Figure 6:. Silencing the frontal pathway impairs object-directed steering during arousal.

a, Percentage of time each male flies spent pursuing a fictive “female” following arousal stimulation for AOTU019>Kir (n = 21 flies), effector control (n = 19 flies), and driver control (n = 21 flies). P1 stimulation significantly increased pursuit behavior within each genotype (p < 0.0001, Bonferroni-corrected); genotype had no significant effect (p = 0.99998). Horizontal lines indicate medians. b, Rotational velocity binned by virtual female position in the front field of view (<60°) during pursuit for AOTU019>Kir (n = 21 flies), effector control (n = 19 flies), and driver control (n = 21 flies) flies (mean ± s.e.m.). Magnified view of responses near the midline shows a consistent reduction in steering towards the female for AOTU019>Kir flies. c, Slope distributions from the front field reveal a significant reduction in steering gain with AOTU019 silencing (p < 0.05, p < 0.01). d, Simulation summary, for AOTU019 either included or removed, showing rotational velocity binned by object position.

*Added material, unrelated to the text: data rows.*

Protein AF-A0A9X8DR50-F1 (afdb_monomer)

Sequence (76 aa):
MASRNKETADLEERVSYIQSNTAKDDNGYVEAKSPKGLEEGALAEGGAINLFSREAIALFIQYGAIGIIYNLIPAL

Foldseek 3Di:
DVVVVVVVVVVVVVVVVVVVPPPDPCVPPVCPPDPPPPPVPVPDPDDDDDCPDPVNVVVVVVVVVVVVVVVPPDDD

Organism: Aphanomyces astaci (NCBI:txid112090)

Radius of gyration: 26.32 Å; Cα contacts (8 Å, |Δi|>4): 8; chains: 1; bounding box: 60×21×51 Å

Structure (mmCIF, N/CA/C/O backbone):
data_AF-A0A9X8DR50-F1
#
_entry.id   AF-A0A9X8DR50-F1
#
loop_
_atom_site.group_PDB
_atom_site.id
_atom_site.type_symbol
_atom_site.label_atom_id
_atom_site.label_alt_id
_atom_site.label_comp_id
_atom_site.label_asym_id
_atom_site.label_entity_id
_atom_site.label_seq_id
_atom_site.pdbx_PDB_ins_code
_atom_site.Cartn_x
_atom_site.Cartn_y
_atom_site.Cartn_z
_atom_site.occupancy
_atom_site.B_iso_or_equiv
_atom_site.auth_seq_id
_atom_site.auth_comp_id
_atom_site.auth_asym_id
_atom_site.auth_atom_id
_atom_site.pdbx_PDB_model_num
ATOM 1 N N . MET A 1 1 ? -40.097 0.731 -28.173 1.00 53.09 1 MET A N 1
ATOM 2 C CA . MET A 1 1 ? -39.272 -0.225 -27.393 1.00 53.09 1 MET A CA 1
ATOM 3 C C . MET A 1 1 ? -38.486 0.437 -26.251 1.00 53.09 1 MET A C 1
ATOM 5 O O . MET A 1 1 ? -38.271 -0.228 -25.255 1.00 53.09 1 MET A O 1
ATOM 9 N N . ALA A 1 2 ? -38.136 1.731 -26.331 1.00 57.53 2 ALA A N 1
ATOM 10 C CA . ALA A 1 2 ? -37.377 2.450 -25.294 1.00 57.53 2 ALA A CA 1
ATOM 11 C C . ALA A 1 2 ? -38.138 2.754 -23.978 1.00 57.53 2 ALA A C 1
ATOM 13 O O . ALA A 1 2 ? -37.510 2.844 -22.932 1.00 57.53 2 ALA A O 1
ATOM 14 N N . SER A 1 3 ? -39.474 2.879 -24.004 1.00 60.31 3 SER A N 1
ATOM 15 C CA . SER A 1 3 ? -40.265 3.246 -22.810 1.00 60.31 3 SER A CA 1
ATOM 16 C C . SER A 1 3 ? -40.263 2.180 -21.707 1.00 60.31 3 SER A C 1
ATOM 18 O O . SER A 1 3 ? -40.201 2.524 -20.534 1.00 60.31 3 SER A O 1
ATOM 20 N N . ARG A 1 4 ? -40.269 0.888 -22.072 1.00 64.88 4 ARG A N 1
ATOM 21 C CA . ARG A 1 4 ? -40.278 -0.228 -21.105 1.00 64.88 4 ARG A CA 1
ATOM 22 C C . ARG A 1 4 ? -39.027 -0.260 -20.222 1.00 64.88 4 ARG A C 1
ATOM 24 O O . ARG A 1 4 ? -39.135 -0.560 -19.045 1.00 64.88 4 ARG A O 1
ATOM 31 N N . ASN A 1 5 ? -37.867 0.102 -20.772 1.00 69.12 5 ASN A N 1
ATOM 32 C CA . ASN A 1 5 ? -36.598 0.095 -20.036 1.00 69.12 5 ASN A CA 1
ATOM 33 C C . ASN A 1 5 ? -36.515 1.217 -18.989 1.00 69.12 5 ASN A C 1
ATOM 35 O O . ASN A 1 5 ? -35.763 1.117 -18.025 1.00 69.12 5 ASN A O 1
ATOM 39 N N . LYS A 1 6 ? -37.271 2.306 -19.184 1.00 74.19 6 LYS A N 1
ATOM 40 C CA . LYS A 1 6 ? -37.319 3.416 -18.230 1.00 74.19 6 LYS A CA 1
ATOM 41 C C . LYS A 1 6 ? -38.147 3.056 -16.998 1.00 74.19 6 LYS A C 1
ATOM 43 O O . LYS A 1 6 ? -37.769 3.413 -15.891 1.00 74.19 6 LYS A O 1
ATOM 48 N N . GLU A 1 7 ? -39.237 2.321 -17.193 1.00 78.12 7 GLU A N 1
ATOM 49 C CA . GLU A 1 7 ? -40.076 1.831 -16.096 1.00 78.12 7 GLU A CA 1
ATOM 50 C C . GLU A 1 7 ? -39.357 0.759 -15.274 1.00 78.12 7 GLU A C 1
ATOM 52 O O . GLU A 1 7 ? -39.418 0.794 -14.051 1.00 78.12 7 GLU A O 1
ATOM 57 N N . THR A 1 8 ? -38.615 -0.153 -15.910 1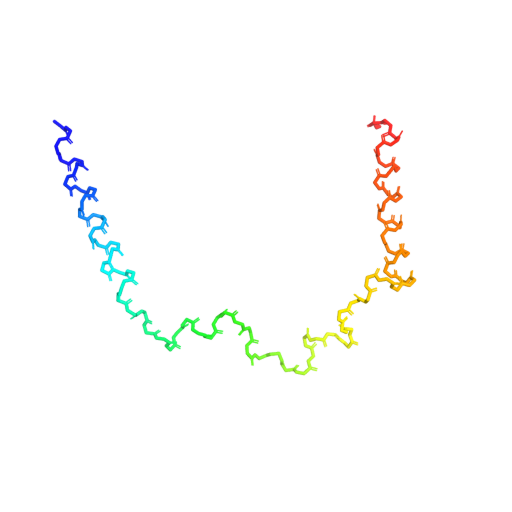.00 79.56 8 THR A N 1
ATOM 58 C CA . THR A 1 8 ? -37.812 -1.145 -15.175 1.00 79.56 8 THR A CA 1
ATOM 59 C C . THR A 1 8 ? -36.716 -0.485 -14.343 1.00 79.56 8 THR A C 1
ATOM 61 O O . THR A 1 8 ? -36.540 -0.857 -13.189 1.00 79.56 8 THR A O 1
ATOM 64 N N . ALA A 1 9 ? -36.043 0.537 -14.881 1.00 78.75 9 ALA A N 1
ATOM 65 C CA . ALA A 1 9 ? -35.016 1.280 -14.153 1.00 78.75 9 ALA A CA 1
ATOM 66 C C . ALA A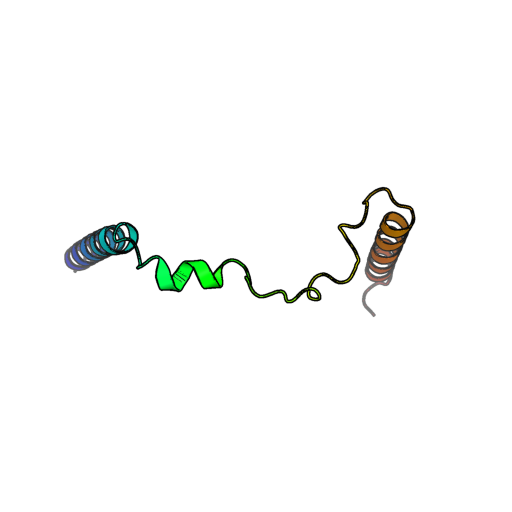 1 9 ? -35.582 2.058 -12.946 1.00 78.75 9 ALA A C 1
ATOM 68 O O . ALA A 1 9 ? -34.978 2.039 -11.879 1.00 78.75 9 ALA A O 1
ATOM 69 N N . ASP A 1 10 ? -36.759 2.688 -13.079 1.00 83.19 10 ASP A N 1
ATOM 70 C CA . ASP A 1 10 ? -37.445 3.367 -11.960 1.00 83.19 10 ASP A CA 1
ATOM 71 C C . ASP A 1 10 ? -37.829 2.382 -10.846 1.00 83.19 10 ASP A C 1
ATOM 73 O O . ASP A 1 10 ? -37.635 2.644 -9.659 1.00 83.19 10 ASP A O 1
ATOM 77 N N . LEU A 1 11 ? -38.347 1.211 -11.225 1.00 82.12 11 LEU A N 1
ATOM 78 C CA . LEU A 1 11 ? -38.715 0.168 -10.272 1.00 82.12 11 LEU A CA 1
ATOM 79 C C . LEU A 1 11 ? -37.486 -0.402 -9.554 1.00 82.12 11 LEU A C 1
ATOM 81 O O . LEU A 1 11 ? -37.542 -0.622 -8.345 1.00 82.12 11 LEU A O 1
ATOM 85 N N . GLU A 1 12 ? -36.379 -0.601 -10.266 1.00 81.31 12 GLU A N 1
ATOM 86 C CA . GLU A 1 12 ? -35.105 -1.036 -9.687 1.00 81.31 12 GLU A CA 1
ATOM 87 C C . GLU A 1 12 ? -34.541 0.000 -8.704 1.00 81.31 12 GLU A C 1
ATOM 89 O O . GLU A 1 12 ? -34.151 -0.359 -7.589 1.00 81.31 12 GLU A O 1
ATOM 94 N N . GLU A 1 13 ? -34.574 1.288 -9.058 1.00 77.50 13 GLU A N 1
ATOM 95 C CA . GLU A 1 13 ? -34.140 2.379 -8.180 1.00 77.50 13 GLU A CA 1
ATOM 96 C C . GLU A 1 13 ? -34.990 2.425 -6.901 1.00 77.50 13 GLU A C 1
ATOM 98 O O . GLU A 1 13 ? -34.459 2.450 -5.785 1.00 77.50 13 GLU A O 1
ATOM 103 N N . ARG A 1 14 ? -36.314 2.322 -7.034 1.00 80.69 14 ARG A N 1
ATOM 104 C CA . ARG A 1 14 ? -37.240 2.330 -5.892 1.00 80.69 14 ARG A CA 1
ATOM 105 C C . ARG A 1 14 ? -37.099 1.094 -5.003 1.00 80.69 14 ARG A C 1
ATOM 107 O O . ARG A 1 14 ? -37.184 1.219 -3.780 1.00 80.69 14 ARG A O 1
ATOM 114 N N . VAL A 1 15 ? -36.843 -0.083 -5.576 1.00 79.56 15 VAL A N 1
ATOM 115 C CA . VAL A 1 15 ? -36.549 -1.308 -4.811 1.00 79.56 15 VAL A CA 1
ATOM 116 C C . VAL A 1 15 ? -35.231 -1.169 -4.053 1.00 79.56 15 VAL A C 1
ATOM 118 O O . VAL A 1 15 ? -35.174 -1.523 -2.874 1.00 79.56 15 VAL A O 1
ATOM 121 N N . SER A 1 16 ? -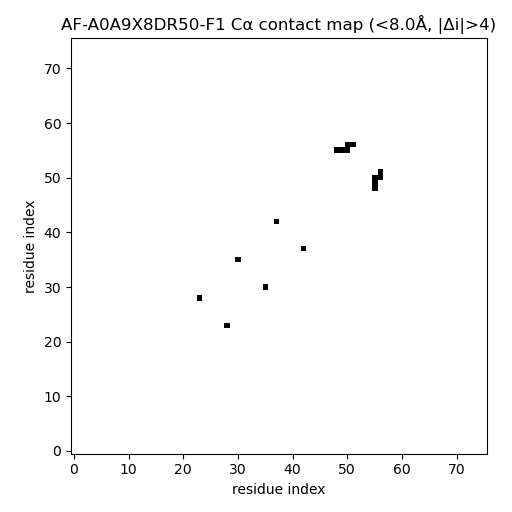34.203 -0.589 -4.678 1.00 72.94 16 SER A N 1
ATOM 122 C CA . SER A 1 16 ? -32.913 -0.342 -4.026 1.00 72.94 16 SER A CA 1
ATOM 123 C C . SER A 1 16 ? -33.041 0.618 -2.833 1.00 72.94 16 SER A C 1
ATOM 125 O O . SER A 1 16 ? -32.445 0.387 -1.777 1.00 72.94 16 SER A O 1
ATOM 127 N N . TYR A 1 17 ? -33.891 1.647 -2.947 1.00 78.25 17 TYR A N 1
ATOM 128 C CA . TYR A 1 17 ? -34.164 2.589 -1.861 1.00 78.25 17 TYR A CA 1
ATOM 129 C C . TYR A 1 17 ? -34.851 1.906 -0.670 1.00 78.25 17 TYR A C 1
ATOM 131 O O . TYR A 1 17 ? -34.449 2.089 0.477 1.00 78.25 17 TYR A O 1
ATOM 139 N N . ILE A 1 18 ? -35.842 1.049 -0.930 1.00 78.75 18 ILE A N 1
ATOM 140 C CA . ILE A 1 18 ? -36.510 0.285 0.132 1.00 78.75 18 ILE A CA 1
ATOM 141 C C . ILE A 1 18 ? -35.518 -0.678 0.794 1.00 78.75 18 ILE A C 1
ATOM 143 O O . ILE A 1 18 ? -35.413 -0.687 2.013 1.00 78.75 18 ILE A O 1
ATOM 147 N N . GLN A 1 19 ? -34.745 -1.440 0.017 1.00 73.44 19 GLN A N 1
ATOM 148 C CA . GLN A 1 19 ? -33.803 -2.432 0.552 1.00 73.44 19 GLN A CA 1
ATOM 149 C C . GLN A 1 19 ? -32.622 -1.828 1.324 1.00 73.44 19 GLN A C 1
ATOM 151 O O . GLN A 1 19 ? -32.072 -2.487 2.207 1.00 73.44 19 GLN A O 1
ATOM 156 N N . SER A 1 20 ? -32.214 -0.606 0.978 1.00 69.69 20 SER A N 1
ATOM 157 C CA . SER A 1 20 ? -31.145 0.120 1.674 1.00 69.69 20 SER A CA 1
ATOM 158 C C . SER A 1 20 ? -31.626 0.796 2.957 1.00 69.69 20 SER A C 1
ATOM 160 O O . SER A 1 20 ? -30.860 0.868 3.915 1.00 69.69 20 SER A O 1
ATOM 162 N N . ASN A 1 21 ? -32.882 1.255 2.997 1.00 67.62 21 ASN A N 1
ATOM 163 C CA . ASN A 1 21 ? -33.455 1.922 4.167 1.00 67.62 21 ASN A CA 1
ATOM 164 C C . ASN A 1 21 ? -34.161 0.954 5.135 1.00 67.62 21 ASN A C 1
ATOM 166 O O . ASN A 1 21 ? -34.412 1.300 6.289 1.00 67.62 21 ASN A O 1
ATOM 170 N N . THR A 1 22 ? -34.479 -0.271 4.703 1.00 66.19 22 THR A N 1
ATOM 171 C CA . THR A 1 22 ? -34.843 -1.349 5.627 1.00 66.19 22 THR A CA 1
ATOM 172 C C . THR A 1 22 ? -33.594 -1.759 6.392 1.00 66.19 22 THR A C 1
ATOM 174 O O . THR A 1 22 ? -32.686 -2.355 5.808 1.00 66.19 22 THR A O 1
ATOM 177 N N . ALA A 1 23 ? -33.549 -1.444 7.688 1.00 58.81 23 ALA A N 1
ATOM 178 C CA . ALA A 1 23 ? -32.530 -1.951 8.595 1.00 58.81 23 ALA A CA 1
ATOM 179 C C . ALA A 1 23 ? -32.467 -3.478 8.449 1.00 58.81 23 ALA A C 1
ATOM 181 O O . ALA A 1 23 ? -33.418 -4.195 8.767 1.00 58.81 23 ALA A O 1
ATOM 182 N N . LYS A 1 24 ? -31.369 -3.969 7.869 1.00 59.97 24 LYS A N 1
ATOM 183 C CA . LYS A 1 24 ? -31.015 -5.385 7.926 1.00 59.97 24 LYS A CA 1
ATOM 184 C C . LYS A 1 24 ? -30.891 -5.695 9.411 1.00 59.97 24 LYS A C 1
ATOM 186 O O . LYS A 1 24 ? -30.123 -5.009 10.066 1.00 59.97 24 LYS A O 1
ATOM 191 N N . ASP A 1 25 ? -31.664 -6.660 9.904 1.00 56.44 25 ASP A N 1
ATOM 192 C CA . ASP A 1 25 ? -31.589 -7.165 11.276 1.00 56.44 25 ASP A CA 1
ATOM 193 C C . ASP A 1 25 ? -30.135 -7.143 11.783 1.00 56.44 25 ASP A C 1
ATOM 195 O O . ASP A 1 25 ? -29.264 -7.854 11.266 1.00 56.44 25 ASP A O 1
ATOM 199 N N . ASP A 1 26 ? -29.876 -6.251 12.743 1.00 54.75 26 ASP A N 1
ATOM 200 C CA . ASP A 1 26 ? -28.543 -5.912 13.251 1.00 54.75 26 ASP A CA 1
ATOM 201 C C . ASP A 1 26 ? -27.837 -7.126 13.879 1.00 54.75 26 ASP A C 1
ATOM 203 O O . ASP A 1 26 ? -26.620 -7.123 14.081 1.00 54.75 26 ASP A O 1
ATOM 207 N N . ASN A 1 27 ? -28.586 -8.198 14.138 1.00 55.09 27 ASN A N 1
ATOM 208 C CA . ASN A 1 27 ? -28.109 -9.392 14.816 1.00 55.09 27 ASN A CA 1
ATOM 209 C C . ASN A 1 27 ? -27.190 -10.274 13.953 1.00 55.09 27 ASN A C 1
ATOM 211 O O . ASN A 1 27 ? -26.437 -11.069 14.504 1.00 55.09 27 ASN A O 1
ATOM 215 N N . GLY A 1 28 ? -27.217 -10.150 12.618 1.00 52.94 28 GLY A N 1
ATOM 216 C CA . GLY A 1 28 ? -26.430 -11.018 11.723 1.00 52.94 28 GLY A CA 1
ATOM 217 C C . GLY A 1 28 ? -25.195 -1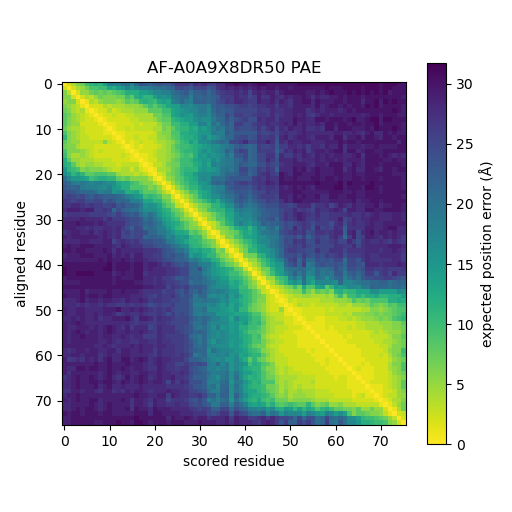0.372 11.086 1.00 52.94 28 GLY A C 1
ATOM 218 O O . GLY A 1 28 ? -24.265 -11.067 10.684 1.00 52.94 28 GLY A O 1
ATOM 219 N N . TYR A 1 29 ? -25.167 -9.043 10.958 1.00 51.34 29 TYR A N 1
ATOM 220 C CA . TYR A 1 29 ? -24.121 -8.337 10.200 1.00 51.34 29 TYR A CA 1
ATOM 221 C C . TYR A 1 29 ? -23.049 -7.694 11.092 1.00 51.34 29 TYR A C 1
ATOM 223 O O . TYR A 1 29 ? -21.925 -7.443 10.649 1.00 51.34 29 TYR A O 1
ATOM 231 N N . VAL A 1 30 ? -23.369 -7.454 12.366 1.00 53.75 30 VAL A N 1
ATOM 232 C CA . VAL A 1 30 ? -22.444 -6.849 13.336 1.00 53.75 30 VAL A CA 1
ATOM 233 C C . VAL A 1 30 ? -21.342 -7.827 13.764 1.00 53.75 30 VAL A C 1
ATOM 235 O O . VAL A 1 30 ? -20.238 -7.393 14.096 1.00 53.75 30 VAL A O 1
ATOM 238 N N . GLU A 1 31 ? -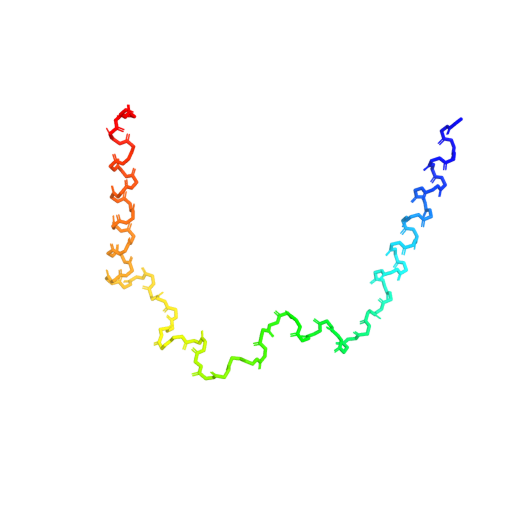21.584 -9.137 13.707 1.00 54.19 31 GLU A N 1
ATOM 239 C CA . GLU A 1 31 ? -20.581 -10.148 14.075 1.00 54.19 31 GLU A CA 1
ATOM 240 C C . GLU A 1 31 ? -19.485 -10.357 13.019 1.00 54.19 31 GLU A C 1
ATOM 242 O O . GLU A 1 31 ? -18.410 -10.852 13.346 1.00 54.19 31 GLU A O 1
ATOM 247 N N . ALA A 1 32 ? -19.702 -9.926 11.772 1.00 56.19 32 ALA A N 1
ATOM 248 C CA . ALA A 1 32 ? -18.770 -10.179 10.670 1.00 56.19 32 ALA A CA 1
ATOM 249 C C . ALA A 1 32 ? -17.754 -9.048 10.415 1.00 56.19 32 ALA A C 1
ATOM 251 O O . ALA A 1 32 ? -16.764 -9.265 9.718 1.00 56.19 32 ALA A O 1
ATOM 252 N N . LYS A 1 33 ? -17.973 -7.829 10.936 1.00 61.59 33 LYS A N 1
ATOM 253 C CA . LYS A 1 33 ? -17.118 -6.668 10.598 1.00 61.59 33 LYS A CA 1
ATOM 254 C C . LYS A 1 33 ? -15.845 -6.531 11.422 1.00 61.59 33 LYS A C 1
ATOM 256 O O . LYS A 1 33 ? -14.961 -5.758 11.058 1.00 61.59 33 LYS A O 1
ATOM 261 N N . SER A 1 34 ? -15.717 -7.251 12.522 1.00 62.47 34 SER A N 1
ATOM 262 C CA . SER A 1 34 ? -14.461 -7.341 13.261 1.00 62.47 34 SER A CA 1
ATOM 263 C C . SER A 1 34 ? -14.470 -8.684 13.969 1.00 62.47 34 SER A C 1
ATOM 265 O O . SER A 1 34 ? -15.430 -8.929 14.699 1.00 62.47 34 SER A O 1
ATOM 267 N N . PRO A 1 35 ? -13.477 -9.563 13.748 1.00 62.19 35 PRO A N 1
ATOM 268 C CA . PRO A 1 35 ? -13.425 -10.837 14.445 1.00 62.19 35 PRO A CA 1
ATOM 269 C C . PRO A 1 35 ? -13.425 -10.561 15.953 1.00 62.19 35 PRO A C 1
ATOM 271 O O . PRO A 1 35 ? -12.441 -10.075 16.502 1.00 62.19 35 PRO A O 1
ATOM 274 N N . LYS A 1 36 ? -14.554 -10.814 16.625 1.00 61.88 36 LYS A N 1
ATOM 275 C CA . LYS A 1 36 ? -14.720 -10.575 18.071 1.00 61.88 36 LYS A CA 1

Minor LC10a-to-DNa02 visual-motor pathways included (Fig. 1c, Fig. S7). Removing AOTU019 reduces steering toward the object. f, Distribution of average forward velocity during pursuit for AOTU019>Kir (n = 21 flies), effector control (n = 19 flies), and driver control (n = 21 flies) flies, revealing no significant difference across genotypes (p = 0.477). e, Change in forward velocity binned by object position during open-loop pursuit of an oscillatory stimulus in AOTU019>Kir (n = 21), effector control (n = 19), and driver control (n = 21) flies (mean ± s.e.m.). Change measured from each fly’s baseline speed. While the main effect of genotype was not significant (p = 0.4331), a significant interaction with object position (p <0.0001) suggests that AOTU019 contributes to forward speed modulation near the visual midline. f, Feedback control model of visual object pursuit in Drosophila, including adaptive control elements—enhanced direction selectivity, sensitivity to forward velocity, and arousal-dependent recruitment—implemented by the midline error correction pathway AOTU019.